:: DATA SECTION
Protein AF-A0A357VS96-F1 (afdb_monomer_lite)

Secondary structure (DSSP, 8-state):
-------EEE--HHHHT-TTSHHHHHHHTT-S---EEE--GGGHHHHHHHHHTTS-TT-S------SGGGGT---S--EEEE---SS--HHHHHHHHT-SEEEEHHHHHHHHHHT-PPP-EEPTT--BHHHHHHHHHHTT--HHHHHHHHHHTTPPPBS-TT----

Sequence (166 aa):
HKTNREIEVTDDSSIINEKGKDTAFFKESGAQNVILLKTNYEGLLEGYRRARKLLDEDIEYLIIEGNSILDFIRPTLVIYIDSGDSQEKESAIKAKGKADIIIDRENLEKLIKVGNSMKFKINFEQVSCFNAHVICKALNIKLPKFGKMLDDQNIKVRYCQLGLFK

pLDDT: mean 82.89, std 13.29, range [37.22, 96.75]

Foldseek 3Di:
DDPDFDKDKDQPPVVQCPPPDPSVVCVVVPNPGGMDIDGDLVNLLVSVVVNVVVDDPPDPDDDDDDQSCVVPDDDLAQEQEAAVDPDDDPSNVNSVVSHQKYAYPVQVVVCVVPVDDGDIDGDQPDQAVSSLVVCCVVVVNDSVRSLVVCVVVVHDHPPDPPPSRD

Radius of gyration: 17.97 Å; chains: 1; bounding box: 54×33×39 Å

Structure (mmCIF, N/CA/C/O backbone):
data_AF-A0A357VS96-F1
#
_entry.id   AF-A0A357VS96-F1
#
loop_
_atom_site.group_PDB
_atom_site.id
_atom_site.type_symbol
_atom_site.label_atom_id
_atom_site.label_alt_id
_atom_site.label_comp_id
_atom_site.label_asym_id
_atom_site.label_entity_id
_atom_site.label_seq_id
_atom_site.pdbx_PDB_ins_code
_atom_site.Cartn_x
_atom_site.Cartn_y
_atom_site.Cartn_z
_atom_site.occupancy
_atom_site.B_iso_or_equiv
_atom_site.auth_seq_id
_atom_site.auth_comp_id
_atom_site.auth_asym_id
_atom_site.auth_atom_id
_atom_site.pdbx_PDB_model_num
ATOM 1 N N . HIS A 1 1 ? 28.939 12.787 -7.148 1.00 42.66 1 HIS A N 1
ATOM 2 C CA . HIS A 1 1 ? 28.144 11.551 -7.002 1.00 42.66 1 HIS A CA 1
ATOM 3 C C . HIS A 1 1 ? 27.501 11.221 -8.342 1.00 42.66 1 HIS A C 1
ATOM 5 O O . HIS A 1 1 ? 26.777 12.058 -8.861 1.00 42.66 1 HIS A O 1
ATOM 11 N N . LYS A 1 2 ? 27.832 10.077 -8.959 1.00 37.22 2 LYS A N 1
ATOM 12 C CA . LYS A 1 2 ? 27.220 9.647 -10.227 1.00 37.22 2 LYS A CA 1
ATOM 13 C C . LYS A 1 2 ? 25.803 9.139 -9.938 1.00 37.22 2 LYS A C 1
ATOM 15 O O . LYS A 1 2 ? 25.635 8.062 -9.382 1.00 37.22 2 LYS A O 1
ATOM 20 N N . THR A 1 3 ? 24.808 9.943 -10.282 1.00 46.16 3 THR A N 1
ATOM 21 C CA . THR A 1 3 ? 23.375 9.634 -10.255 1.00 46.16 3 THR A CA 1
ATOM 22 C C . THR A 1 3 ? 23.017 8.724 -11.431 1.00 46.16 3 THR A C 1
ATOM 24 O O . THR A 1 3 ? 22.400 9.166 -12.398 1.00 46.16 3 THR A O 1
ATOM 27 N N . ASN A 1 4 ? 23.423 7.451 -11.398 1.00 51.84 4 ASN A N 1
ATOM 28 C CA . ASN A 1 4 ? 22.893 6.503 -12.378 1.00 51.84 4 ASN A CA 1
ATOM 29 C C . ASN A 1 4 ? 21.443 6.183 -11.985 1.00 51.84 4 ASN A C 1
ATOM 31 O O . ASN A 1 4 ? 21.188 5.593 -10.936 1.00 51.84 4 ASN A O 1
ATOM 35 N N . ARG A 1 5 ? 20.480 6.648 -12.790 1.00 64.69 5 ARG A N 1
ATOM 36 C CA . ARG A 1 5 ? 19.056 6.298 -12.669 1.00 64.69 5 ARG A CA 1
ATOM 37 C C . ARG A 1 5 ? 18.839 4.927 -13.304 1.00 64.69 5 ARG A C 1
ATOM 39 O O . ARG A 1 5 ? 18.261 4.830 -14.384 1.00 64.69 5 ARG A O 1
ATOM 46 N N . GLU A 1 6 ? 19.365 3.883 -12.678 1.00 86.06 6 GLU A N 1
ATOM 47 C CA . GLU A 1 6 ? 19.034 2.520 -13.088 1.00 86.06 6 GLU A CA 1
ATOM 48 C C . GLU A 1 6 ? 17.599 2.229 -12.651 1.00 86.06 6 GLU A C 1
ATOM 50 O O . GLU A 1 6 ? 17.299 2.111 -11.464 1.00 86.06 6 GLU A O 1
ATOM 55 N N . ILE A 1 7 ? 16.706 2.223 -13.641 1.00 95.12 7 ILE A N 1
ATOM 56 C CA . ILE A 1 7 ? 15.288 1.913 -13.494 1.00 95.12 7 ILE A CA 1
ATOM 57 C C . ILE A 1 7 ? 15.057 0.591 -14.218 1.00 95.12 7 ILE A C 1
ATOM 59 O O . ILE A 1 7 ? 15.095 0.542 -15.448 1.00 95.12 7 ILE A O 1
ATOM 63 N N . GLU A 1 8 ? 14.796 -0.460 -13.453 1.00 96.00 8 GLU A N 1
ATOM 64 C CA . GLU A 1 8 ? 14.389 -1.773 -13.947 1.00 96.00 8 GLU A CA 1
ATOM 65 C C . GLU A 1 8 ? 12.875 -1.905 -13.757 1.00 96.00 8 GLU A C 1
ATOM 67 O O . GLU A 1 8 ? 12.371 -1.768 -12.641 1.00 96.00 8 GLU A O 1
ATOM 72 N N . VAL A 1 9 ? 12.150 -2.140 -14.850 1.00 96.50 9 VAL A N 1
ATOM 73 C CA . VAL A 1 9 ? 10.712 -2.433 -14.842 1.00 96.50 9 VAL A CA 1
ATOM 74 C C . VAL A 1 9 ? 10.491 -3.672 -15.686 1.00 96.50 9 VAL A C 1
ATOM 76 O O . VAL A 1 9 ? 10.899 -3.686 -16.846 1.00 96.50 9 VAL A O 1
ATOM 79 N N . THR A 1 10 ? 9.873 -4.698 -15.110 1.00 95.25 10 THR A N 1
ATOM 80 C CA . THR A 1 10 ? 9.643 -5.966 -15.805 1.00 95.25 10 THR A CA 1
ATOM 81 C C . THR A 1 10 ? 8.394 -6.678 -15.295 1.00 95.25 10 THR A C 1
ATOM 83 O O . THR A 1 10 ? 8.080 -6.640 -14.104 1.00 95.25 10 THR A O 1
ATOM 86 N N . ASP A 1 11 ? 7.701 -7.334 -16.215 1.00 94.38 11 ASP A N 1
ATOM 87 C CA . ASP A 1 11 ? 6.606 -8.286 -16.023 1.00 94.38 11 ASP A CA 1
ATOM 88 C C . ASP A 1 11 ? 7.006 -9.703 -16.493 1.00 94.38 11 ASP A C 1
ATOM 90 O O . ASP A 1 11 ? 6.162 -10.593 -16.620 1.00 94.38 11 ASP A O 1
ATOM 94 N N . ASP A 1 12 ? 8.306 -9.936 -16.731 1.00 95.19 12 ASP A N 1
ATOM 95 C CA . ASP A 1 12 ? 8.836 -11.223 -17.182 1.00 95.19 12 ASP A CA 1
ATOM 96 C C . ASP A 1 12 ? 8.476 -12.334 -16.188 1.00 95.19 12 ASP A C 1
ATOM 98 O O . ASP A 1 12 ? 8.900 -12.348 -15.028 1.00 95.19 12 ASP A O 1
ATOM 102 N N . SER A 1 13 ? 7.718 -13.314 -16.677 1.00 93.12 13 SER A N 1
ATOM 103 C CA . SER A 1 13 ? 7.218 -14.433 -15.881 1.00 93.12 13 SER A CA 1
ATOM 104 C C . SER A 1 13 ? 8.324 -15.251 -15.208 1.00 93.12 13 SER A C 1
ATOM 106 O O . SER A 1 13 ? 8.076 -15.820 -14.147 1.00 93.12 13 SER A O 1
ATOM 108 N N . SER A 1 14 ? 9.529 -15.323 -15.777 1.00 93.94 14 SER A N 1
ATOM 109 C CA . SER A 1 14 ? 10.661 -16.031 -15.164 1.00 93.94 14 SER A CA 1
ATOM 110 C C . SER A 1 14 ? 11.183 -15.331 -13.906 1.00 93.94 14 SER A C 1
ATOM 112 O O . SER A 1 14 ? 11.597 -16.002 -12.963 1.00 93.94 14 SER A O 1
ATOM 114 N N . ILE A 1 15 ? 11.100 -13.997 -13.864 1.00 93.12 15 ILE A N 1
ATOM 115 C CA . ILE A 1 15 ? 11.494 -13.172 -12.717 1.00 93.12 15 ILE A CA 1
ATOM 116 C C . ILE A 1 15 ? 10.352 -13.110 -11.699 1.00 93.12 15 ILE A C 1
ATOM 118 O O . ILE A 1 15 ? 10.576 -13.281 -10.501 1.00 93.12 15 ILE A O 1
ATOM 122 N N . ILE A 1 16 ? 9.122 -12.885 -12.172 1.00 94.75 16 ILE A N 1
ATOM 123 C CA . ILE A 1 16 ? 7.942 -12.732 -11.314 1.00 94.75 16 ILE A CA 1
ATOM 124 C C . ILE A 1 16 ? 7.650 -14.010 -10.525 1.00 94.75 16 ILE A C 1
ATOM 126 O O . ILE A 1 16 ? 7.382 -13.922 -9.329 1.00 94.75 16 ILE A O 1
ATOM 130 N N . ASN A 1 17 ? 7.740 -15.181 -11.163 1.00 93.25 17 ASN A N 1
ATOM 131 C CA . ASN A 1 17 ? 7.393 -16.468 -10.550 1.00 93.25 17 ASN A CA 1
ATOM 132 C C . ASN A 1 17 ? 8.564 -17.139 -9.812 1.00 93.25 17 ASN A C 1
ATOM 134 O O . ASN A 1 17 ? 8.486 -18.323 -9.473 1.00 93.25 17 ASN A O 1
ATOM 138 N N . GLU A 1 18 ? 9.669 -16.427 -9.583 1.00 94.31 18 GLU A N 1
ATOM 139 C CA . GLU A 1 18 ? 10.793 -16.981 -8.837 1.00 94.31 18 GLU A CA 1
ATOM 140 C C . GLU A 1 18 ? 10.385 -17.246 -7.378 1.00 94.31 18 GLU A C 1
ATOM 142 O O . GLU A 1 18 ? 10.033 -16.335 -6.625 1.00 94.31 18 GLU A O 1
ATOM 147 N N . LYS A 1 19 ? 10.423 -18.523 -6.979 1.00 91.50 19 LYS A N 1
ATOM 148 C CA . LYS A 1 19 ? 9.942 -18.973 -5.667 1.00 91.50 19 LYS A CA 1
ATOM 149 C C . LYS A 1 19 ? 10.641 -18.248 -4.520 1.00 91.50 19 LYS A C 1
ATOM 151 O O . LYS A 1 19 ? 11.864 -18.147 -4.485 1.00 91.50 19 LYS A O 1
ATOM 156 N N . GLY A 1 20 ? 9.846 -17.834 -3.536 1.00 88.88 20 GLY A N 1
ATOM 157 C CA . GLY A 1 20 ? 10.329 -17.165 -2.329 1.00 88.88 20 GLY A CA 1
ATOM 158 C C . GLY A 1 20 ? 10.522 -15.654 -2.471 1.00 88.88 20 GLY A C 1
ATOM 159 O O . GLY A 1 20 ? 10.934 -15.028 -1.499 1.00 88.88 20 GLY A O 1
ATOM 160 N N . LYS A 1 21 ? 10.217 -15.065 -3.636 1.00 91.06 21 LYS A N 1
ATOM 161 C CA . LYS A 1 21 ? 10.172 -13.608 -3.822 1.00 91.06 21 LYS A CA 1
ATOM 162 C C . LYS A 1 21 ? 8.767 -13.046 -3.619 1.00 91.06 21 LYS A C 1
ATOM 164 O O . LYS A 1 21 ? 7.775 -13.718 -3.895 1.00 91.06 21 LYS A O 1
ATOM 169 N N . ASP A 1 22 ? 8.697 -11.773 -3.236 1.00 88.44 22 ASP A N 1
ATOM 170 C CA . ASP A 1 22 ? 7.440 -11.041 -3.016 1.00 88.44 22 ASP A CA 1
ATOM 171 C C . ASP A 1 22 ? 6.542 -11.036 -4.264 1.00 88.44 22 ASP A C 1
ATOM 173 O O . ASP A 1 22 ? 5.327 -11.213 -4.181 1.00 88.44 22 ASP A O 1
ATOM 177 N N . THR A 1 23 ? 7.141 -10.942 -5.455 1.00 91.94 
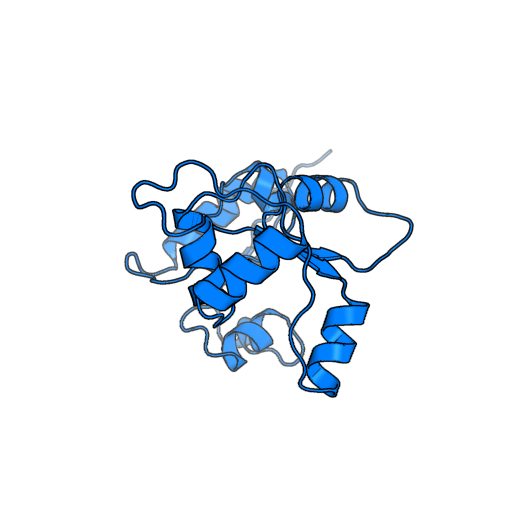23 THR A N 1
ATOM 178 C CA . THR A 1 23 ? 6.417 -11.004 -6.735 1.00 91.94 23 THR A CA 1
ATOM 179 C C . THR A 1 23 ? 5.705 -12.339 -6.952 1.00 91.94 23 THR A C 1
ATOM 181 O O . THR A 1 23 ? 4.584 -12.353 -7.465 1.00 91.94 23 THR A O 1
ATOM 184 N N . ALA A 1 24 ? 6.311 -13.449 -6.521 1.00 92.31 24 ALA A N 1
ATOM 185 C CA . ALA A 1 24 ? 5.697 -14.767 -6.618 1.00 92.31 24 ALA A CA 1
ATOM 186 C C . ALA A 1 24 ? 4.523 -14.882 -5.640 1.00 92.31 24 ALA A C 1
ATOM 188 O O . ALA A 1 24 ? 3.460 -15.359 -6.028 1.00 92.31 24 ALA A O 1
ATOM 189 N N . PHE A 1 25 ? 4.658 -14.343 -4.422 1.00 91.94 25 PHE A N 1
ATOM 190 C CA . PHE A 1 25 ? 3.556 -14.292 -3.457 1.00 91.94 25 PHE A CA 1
::::
TASK INSTRUCTIONS
All that is wanted is the stretch of lines above from the one containing "ATOM 59 O O" through the one containing "ATOM 67 O O", duplicated exactly.

ANSWER BOX
ATOM 59 O O . ILE A 1 7 ? 15.095 0.542 -15.448 1.00 95.12 7 ILE A O 1
ATOM 63 N N . GLU A 1 8 ? 14.796 -0.460 -13.453 1.00 96.00 8 GLU A N 1
ATOM 64 C CA . GLU A 1 8 ? 14.389 -1.773 -13.947 1.00 96.00 8 GLU A CA 1
ATOM 65 C C . GLU A 1 8 ? 12.875 -1.905 -13.757 1.00 96.00 8 GLU A C 1
ATOM 67 O O . GLU A 1 8 ? 12.371 -1.768 -12.641 1.00 96.00 8 GLU A O 1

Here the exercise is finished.